YOUR TASK: Comb the records below for the string "Protein" and copy each line where it turns up.

INFORMATION SUPPLIED: Begin

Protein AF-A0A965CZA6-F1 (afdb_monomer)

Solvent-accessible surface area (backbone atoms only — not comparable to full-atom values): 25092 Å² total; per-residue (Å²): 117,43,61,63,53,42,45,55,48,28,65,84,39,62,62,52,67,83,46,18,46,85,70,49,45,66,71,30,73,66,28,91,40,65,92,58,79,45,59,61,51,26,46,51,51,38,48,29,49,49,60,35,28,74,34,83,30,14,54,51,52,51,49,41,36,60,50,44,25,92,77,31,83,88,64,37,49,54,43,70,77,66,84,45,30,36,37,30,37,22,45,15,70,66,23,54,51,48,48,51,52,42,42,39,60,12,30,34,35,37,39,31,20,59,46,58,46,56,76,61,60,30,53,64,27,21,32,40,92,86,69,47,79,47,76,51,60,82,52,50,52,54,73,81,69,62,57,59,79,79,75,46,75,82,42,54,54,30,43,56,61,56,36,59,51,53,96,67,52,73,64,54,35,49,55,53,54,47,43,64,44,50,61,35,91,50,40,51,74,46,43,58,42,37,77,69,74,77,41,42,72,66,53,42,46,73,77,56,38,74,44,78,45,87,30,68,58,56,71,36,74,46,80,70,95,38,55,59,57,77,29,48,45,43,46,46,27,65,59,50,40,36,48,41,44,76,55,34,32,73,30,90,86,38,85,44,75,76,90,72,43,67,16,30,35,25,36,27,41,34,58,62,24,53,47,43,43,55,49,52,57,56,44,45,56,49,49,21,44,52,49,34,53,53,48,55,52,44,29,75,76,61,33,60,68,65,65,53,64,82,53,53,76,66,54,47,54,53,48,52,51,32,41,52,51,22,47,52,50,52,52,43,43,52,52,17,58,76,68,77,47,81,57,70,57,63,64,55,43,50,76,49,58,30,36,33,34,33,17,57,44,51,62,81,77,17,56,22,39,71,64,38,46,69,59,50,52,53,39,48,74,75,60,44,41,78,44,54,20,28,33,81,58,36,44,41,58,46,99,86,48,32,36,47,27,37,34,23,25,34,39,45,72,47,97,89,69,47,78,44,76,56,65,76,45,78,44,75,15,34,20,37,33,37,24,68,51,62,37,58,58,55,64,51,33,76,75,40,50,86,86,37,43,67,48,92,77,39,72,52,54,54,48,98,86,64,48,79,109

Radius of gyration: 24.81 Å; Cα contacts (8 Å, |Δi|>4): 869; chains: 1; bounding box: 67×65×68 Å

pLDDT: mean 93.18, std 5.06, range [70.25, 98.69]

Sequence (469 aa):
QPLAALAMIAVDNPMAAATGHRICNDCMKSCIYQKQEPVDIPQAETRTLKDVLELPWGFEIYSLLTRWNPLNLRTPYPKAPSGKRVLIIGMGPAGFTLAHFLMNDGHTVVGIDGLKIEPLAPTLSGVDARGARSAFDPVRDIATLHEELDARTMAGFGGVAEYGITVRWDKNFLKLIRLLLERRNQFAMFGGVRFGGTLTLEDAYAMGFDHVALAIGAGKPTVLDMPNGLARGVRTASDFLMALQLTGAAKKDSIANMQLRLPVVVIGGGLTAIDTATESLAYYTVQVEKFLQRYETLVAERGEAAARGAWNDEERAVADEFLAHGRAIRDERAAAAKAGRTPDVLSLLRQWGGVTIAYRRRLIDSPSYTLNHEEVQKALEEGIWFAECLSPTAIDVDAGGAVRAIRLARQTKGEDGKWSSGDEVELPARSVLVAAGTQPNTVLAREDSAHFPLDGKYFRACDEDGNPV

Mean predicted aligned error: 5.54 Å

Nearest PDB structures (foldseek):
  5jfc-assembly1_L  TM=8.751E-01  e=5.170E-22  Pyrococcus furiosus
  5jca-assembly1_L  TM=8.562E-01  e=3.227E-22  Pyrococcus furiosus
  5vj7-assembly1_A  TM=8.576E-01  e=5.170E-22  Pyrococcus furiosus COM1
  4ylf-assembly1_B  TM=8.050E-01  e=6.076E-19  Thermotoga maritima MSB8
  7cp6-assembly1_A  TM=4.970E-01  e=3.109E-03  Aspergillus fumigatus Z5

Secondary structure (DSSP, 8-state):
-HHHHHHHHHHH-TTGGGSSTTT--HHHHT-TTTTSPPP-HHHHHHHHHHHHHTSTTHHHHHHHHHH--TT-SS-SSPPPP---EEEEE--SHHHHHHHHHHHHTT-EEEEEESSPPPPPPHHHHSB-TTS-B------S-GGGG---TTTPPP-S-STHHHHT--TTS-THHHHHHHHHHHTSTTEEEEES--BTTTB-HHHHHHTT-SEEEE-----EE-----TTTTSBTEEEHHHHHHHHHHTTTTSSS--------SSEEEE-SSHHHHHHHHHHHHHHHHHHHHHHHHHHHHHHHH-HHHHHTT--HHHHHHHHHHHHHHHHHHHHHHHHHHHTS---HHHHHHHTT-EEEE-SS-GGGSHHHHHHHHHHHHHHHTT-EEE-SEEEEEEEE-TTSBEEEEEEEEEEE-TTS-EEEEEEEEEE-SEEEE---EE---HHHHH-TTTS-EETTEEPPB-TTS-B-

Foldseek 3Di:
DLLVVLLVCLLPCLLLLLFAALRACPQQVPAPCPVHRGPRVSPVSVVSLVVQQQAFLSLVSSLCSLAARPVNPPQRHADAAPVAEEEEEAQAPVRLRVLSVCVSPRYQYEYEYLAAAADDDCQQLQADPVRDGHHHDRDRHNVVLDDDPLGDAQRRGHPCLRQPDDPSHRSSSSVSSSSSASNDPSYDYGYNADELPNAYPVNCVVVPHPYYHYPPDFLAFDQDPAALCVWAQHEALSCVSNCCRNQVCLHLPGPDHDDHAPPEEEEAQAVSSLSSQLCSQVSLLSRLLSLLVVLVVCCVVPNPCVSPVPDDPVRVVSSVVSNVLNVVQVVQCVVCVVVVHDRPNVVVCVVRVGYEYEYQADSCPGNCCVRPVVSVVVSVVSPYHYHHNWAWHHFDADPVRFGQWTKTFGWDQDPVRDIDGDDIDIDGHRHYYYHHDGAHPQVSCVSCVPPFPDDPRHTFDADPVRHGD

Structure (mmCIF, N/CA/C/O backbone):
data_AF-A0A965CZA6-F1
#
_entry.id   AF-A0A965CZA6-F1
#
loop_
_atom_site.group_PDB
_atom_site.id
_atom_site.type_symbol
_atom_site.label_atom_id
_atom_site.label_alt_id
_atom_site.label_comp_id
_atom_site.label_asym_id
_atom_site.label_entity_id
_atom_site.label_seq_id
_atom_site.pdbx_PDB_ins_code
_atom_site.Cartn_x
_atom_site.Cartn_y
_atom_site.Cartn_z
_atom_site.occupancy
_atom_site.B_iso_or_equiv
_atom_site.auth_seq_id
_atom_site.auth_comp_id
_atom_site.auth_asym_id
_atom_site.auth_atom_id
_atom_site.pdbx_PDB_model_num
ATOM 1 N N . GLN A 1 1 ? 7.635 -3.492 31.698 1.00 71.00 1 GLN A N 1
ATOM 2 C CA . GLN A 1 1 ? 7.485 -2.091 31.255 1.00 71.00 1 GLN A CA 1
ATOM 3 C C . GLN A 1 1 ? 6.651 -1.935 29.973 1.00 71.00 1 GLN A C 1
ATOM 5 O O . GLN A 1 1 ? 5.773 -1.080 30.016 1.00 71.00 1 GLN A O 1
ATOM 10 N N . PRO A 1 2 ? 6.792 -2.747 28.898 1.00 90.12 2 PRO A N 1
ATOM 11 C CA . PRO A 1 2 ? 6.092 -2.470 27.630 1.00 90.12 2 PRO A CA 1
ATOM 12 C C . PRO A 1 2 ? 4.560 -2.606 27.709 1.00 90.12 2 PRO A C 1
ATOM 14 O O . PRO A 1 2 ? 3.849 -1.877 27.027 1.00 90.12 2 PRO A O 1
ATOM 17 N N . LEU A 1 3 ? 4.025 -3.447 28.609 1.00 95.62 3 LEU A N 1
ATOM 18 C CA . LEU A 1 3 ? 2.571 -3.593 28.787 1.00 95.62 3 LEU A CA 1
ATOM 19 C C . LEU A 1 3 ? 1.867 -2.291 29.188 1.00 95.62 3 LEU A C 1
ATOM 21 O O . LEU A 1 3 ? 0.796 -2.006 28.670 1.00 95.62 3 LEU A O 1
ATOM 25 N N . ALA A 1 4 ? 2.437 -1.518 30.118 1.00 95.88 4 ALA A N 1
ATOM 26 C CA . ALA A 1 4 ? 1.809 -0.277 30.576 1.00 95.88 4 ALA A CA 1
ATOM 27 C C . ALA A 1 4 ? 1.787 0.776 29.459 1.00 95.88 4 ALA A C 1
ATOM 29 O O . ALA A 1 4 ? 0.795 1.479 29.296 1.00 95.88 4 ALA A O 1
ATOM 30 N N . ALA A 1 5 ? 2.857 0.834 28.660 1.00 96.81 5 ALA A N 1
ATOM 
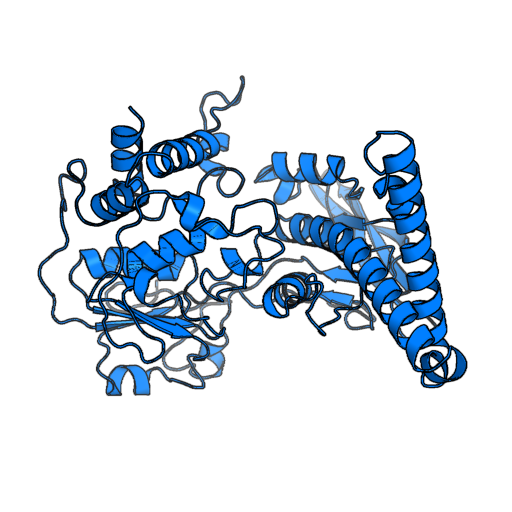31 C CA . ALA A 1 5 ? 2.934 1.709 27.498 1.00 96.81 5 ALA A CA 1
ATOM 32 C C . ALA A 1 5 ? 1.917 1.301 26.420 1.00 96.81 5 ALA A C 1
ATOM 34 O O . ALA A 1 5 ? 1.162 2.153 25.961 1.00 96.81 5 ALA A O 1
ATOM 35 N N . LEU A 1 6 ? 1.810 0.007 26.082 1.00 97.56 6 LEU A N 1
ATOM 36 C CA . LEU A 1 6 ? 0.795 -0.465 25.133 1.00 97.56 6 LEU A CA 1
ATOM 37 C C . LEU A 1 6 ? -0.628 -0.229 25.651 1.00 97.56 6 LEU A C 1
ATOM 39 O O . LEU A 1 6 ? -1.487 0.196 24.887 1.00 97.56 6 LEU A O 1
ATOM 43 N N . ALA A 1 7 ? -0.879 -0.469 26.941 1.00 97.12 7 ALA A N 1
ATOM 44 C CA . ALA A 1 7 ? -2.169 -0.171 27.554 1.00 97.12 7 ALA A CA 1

INFORMATION SUPPLIED: End
INFORMATION SUPPLIED: Begin

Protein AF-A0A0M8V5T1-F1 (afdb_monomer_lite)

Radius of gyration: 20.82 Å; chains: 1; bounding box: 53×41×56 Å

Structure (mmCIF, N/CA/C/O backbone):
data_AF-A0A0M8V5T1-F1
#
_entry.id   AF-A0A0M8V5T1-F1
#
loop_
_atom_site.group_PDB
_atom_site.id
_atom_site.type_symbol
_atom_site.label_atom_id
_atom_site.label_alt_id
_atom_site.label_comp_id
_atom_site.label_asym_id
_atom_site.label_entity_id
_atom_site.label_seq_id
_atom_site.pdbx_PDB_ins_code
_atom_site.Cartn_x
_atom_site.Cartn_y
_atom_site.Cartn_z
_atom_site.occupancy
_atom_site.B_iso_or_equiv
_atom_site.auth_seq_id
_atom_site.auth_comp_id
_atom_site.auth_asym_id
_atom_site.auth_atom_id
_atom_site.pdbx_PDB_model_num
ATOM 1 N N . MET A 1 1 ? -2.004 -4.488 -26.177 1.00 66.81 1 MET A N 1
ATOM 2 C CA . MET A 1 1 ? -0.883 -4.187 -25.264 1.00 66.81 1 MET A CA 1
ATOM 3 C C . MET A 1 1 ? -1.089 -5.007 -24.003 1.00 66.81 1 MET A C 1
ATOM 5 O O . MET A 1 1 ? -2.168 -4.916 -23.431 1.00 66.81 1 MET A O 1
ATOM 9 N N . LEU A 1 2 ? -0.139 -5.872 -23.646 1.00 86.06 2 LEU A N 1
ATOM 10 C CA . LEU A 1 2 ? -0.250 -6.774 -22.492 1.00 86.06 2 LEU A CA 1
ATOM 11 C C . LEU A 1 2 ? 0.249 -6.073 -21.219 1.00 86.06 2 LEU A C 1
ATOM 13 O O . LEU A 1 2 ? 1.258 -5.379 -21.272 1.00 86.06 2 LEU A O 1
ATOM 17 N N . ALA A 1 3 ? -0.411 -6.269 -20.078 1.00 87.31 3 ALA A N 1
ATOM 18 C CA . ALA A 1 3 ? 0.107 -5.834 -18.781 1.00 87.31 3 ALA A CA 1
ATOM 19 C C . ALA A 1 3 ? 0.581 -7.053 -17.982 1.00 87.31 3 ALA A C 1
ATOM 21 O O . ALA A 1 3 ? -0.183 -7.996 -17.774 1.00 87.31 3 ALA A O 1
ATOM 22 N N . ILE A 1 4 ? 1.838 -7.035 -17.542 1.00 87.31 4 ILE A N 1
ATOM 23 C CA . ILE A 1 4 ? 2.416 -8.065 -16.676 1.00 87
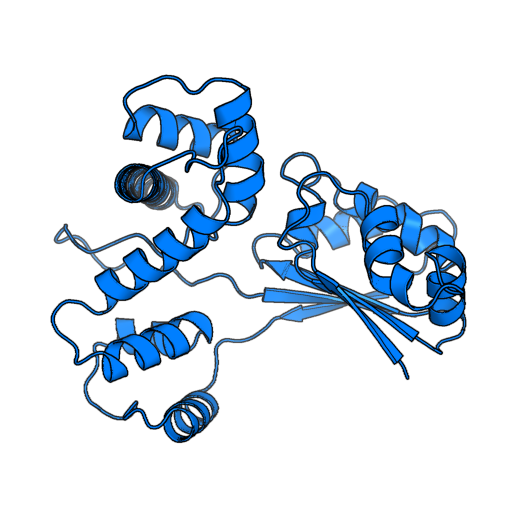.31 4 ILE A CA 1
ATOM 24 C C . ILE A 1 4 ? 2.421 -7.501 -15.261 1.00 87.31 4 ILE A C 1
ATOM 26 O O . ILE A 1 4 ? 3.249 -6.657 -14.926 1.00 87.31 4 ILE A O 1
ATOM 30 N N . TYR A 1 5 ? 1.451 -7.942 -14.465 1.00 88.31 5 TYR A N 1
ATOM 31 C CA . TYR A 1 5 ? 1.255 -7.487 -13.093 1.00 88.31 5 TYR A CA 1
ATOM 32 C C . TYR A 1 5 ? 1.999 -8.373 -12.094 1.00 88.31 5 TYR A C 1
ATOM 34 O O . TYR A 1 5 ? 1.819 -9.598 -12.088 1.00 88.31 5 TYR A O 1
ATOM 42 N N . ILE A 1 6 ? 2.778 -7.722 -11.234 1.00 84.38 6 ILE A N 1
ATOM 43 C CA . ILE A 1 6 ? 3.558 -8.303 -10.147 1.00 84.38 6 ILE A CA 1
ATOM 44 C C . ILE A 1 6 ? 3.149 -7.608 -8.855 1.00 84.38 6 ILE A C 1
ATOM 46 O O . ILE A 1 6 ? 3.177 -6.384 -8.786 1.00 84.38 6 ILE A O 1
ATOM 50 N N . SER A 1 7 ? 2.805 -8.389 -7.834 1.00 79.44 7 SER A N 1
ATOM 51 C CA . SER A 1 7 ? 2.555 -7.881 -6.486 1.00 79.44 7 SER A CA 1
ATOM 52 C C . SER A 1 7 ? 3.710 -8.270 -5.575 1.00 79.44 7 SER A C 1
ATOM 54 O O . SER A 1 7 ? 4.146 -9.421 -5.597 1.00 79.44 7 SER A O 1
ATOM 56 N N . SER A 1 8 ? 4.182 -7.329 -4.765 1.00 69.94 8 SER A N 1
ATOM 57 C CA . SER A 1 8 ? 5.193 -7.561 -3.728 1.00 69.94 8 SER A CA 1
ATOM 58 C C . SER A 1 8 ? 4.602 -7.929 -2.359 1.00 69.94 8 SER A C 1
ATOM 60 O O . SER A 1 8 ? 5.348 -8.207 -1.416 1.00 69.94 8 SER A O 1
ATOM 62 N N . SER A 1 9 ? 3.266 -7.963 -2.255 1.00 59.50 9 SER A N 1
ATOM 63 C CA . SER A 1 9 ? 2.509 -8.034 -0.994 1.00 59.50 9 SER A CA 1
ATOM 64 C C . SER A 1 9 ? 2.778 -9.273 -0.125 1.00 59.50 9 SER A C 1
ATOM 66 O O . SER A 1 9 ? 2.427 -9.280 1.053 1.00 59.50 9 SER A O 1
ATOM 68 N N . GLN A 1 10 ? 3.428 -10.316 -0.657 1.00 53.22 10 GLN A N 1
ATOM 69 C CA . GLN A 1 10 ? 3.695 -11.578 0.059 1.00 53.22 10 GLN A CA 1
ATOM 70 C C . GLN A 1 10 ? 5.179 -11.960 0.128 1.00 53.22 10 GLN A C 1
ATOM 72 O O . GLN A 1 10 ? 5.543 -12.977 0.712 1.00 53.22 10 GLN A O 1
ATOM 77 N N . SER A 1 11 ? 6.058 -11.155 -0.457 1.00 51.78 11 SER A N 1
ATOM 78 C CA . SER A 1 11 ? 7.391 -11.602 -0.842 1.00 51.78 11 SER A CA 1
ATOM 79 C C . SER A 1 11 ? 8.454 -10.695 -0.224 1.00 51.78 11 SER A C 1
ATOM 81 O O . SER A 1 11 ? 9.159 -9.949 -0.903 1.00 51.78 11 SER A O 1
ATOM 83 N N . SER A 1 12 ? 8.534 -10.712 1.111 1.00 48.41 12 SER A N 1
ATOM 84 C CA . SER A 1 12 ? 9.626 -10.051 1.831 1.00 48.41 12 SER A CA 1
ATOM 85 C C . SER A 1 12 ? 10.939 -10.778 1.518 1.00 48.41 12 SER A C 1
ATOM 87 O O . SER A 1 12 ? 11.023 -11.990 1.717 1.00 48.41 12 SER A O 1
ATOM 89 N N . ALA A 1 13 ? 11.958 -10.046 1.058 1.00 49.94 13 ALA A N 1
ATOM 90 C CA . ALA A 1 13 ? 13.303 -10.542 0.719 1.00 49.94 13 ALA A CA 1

INFORMATION SUPPLIED: End

EXPECTED OUTPUT:
Protein AF-A0A965CZA6-F1 (afdb_monomer)
Protein AF-A0A0M8V5T1-F1 (afdb_monomer_lite)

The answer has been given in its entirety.